[ABOUT THIS EXERCISE]
Quote the entries below from the line with "Radius of gyration: 30.32" through the line with "ATOM 11 C C", both ends included, and only those lines.

[DATA TO USE]
------------------------

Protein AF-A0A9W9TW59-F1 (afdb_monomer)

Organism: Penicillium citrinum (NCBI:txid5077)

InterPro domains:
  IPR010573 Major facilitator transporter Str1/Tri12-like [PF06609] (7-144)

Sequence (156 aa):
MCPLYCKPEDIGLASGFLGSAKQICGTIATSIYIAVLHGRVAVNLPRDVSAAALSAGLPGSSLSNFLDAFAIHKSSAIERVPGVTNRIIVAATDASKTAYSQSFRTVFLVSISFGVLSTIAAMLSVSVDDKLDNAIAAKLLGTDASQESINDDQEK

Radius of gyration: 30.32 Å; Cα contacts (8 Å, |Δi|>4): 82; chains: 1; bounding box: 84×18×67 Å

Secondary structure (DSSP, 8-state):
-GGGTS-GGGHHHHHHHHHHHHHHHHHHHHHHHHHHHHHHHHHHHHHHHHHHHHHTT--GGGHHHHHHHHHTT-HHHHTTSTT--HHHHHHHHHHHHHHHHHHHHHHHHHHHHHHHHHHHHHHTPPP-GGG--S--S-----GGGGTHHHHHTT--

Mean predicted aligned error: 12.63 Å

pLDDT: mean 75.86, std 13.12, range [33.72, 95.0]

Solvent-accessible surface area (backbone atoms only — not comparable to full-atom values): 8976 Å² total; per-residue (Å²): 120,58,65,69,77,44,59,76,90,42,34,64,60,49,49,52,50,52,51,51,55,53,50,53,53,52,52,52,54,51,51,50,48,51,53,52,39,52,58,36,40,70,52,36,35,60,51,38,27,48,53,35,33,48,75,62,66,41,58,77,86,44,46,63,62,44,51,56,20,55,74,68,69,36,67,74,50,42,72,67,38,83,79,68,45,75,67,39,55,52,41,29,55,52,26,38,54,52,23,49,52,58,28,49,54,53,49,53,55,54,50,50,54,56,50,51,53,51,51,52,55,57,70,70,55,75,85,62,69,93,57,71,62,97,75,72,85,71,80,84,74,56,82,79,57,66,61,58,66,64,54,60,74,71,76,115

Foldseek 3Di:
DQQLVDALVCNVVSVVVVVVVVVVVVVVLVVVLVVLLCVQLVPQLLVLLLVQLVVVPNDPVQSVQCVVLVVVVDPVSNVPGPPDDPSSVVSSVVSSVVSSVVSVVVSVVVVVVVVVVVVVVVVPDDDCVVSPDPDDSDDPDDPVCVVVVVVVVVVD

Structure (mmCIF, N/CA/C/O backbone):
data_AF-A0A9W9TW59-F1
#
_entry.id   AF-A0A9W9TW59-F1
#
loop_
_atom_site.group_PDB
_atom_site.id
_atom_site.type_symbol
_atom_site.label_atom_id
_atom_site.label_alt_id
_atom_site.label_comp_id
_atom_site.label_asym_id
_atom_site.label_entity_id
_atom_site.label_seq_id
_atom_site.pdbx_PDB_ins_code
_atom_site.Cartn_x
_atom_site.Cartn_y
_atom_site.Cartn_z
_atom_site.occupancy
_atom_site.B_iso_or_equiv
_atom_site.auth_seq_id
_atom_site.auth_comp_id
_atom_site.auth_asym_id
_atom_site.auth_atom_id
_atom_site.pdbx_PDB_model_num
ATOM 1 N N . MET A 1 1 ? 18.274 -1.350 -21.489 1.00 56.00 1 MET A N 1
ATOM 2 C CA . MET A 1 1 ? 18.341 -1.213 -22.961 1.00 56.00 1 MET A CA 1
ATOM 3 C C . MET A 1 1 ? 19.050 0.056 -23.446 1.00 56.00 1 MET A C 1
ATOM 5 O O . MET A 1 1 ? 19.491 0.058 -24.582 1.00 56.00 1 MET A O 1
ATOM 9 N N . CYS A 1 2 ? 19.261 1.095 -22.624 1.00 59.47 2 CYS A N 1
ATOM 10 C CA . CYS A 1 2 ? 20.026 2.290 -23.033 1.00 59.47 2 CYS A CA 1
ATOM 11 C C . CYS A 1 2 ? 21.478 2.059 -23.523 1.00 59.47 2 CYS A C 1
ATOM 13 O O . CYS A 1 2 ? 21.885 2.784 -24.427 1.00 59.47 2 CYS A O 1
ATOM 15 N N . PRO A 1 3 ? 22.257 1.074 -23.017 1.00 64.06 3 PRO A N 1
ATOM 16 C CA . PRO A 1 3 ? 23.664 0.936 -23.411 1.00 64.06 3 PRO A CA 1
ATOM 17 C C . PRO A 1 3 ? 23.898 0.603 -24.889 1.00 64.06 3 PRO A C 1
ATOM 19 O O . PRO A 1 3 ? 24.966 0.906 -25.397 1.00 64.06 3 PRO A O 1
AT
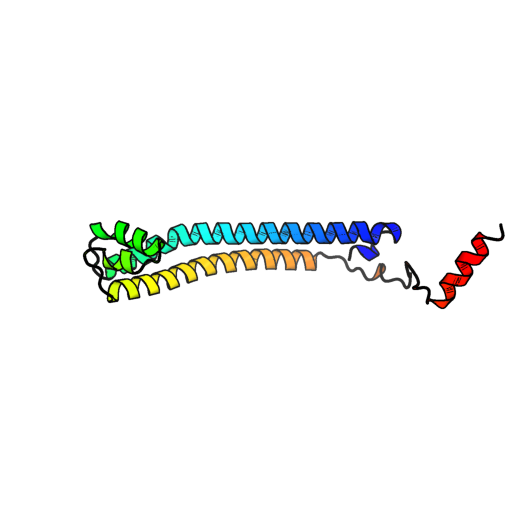OM 22 N N . LEU A 1 4 ? 22.919 0.005 -25.581 1.00 68.00 4 LEU A N 1
ATOM 23 C CA . LEU A 1 4 ? 23.049 -0.350 -27.004 1.00 68.00 4 LEU A CA 1
ATOM 24 C C . LEU A 1 4 ? 22.642 0.785 -27.955 1.00 68.00 4 LEU A C 1
ATOM 26 O O . LEU A 1 4 ? 22.865 0.699 -29.158 1.00 68.00 4 LEU A O 1
ATOM 30 N N . TYR A 1 5 ? 21.999 1.830 -27.428 1.00 70.31 5 TYR A N 1
ATOM 31 C CA . TYR A 1 5 ? 21.502 2.952 -28.226 1.00 70.31 5 TYR A CA 1
ATOM 32 C C . TYR A 1 5 ? 22.427 4.173 -28.165 1.00 70.31 5 TYR A C 1
ATOM 34 O O . TYR A 1 5 ? 22.399 5.022 -29.053 1.00 70.31 5 TYR A O 1
ATOM 42 N N . CYS A 1 6 ? 23.246 4.260 -27.117 1.00 70.88 6 CYS A N 1
ATOM 43 C CA . CYS A 1 6 ? 24.203 5.337 -26.906 1.00 70.88 6 CYS A CA 1
ATOM 44 C C . CYS A 1 6 ? 25.602 4.934 -27.381 1.00 70.88 6 CYS A C 1
ATOM 46 O O . CYS A 1 6 ? 25.947 3.754 -27.431 1.00 70.88 6 CYS A O 1
ATOM 48 N N . LYS A 1 7 ? 26.421 5.936 -27.711 1.00 77.69 7 LYS A N 1
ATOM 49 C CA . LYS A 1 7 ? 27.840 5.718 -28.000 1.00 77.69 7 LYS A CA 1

------------------------

[SOLUTION FOR THIS EXERCISE]
Radius of gyration: 30.32 Å; Cα contacts (8 Å, |Δi|>4): 82; chains: 1; bounding box: 84×18×67 Å

Secondary structure (DSSP, 8-state):
-GGGTS-GGGHHHHHHHHHHHHHHHHHHHHHHHHHHHHHHHHHHHHHHHHHHHHHTT--GGGHHHHHHHHHTT-HHHHTTSTT--HHHHHHHHHHHHHHHHHHHHHHHHHHHHHHHHHHHHHHTPPP-GGG--S--S-----GGGGTHHHHHTT--

Mean predicted aligned error: 12.63 Å

pLDDT: mean 75.86, std 13.12, range [33.72, 95.0]

Solvent-accessible surface area (backbone atoms only — not comparable to full-atom values): 8976 Å² total; per-residue (Å²): 120,58,65,69,77,44,59,76,90,42,34,64,60,49,49,52,50,52,51,51,55,53,50,53,53,52,52,52,54,51,51,50,48,51,53,52,39,52,58,36,40,70,52,36,35,60,51,38,27,48,53,35,33,48,75,62,66,41,58,77,86,44,46,63,62,44,51,56,20,55,74,68,69,36,67,74,50,42,72,67,38,83,79,68,45,75,67,39,55,52,41,29,55,52,26,38,54,52,23,49,52,58,28,49,54,53,49,53,55,54,50,50,54,56,50,51,53,51,51,52,55,57,70,70,55,75,85,62,69,93,57,71,62,97,75,72,85,71,80,84,74,56,82,79,57,66,61,58,66,64,54,60,74,71,76,115

Foldseek 3Di:
DQQLVDALVCNVVSVVVVVVVVVVVVVVLVVVLVVLLCVQLVPQLLVLLLVQLVVVPNDPVQSVQCVVLVVVVDPVSNVPGPPDDPSSVVSSVVSSVVSSVVSVVVSVVVVVVVVVVVVVVVVPDDDCVVSPDPDDSDDPDDPVCVVVVVVVVVVD

Structure (mmCIF, N/CA/C/O backbone):
data_AF-A0A9W9TW59-F1
#
_entry.id   AF-A0A9W9TW59-F1
#
loop_
_atom_site.group_PDB
_atom_site.id
_atom_site.type_symbol
_atom_site.label_atom_id
_atom_site.label_alt_id
_atom_site.label_comp_id
_atom_site.label_asym_id
_atom_site.label_entity_id
_atom_site.label_seq_id
_atom_site.pdbx_PDB_ins_code
_atom_site.Cartn_x
_atom_site.Cartn_y
_atom_site.Cartn_z
_atom_site.occupancy
_atom_site.B_iso_or_equiv
_atom_site.auth_seq_id
_atom_site.auth_comp_id
_atom_site.auth_asym_id
_atom_site.auth_atom_id
_atom_site.pdbx_PDB_model_num
ATOM 1 N N . MET A 1 1 ? 18.274 -1.350 -21.489 1.00 56.00 1 MET A N 1
ATOM 2 C CA . MET A 1 1 ? 18.341 -1.213 -22.961 1.00 56.00 1 MET A CA 1
ATOM 3 C C . MET A 1 1 ? 19.050 0.056 -23.446 1.00 56.00 1 MET A C 1
ATOM 5 O O . MET A 1 1 ? 19.491 0.058 -24.582 1.00 56.00 1 MET A O 1
ATOM 9 N N . CYS A 1 2 ? 19.261 1.095 -22.624 1.00 59.47 2 CYS A N 1
ATOM 10 C CA . CYS A 1 2 ? 20.026 2.290 -23.033 1.00 59.47 2 CYS A CA 1
ATOM 11 C C . CYS A 1 2 ? 21.478 2.059 -23.523 1.00 59.47 2 CYS A C 1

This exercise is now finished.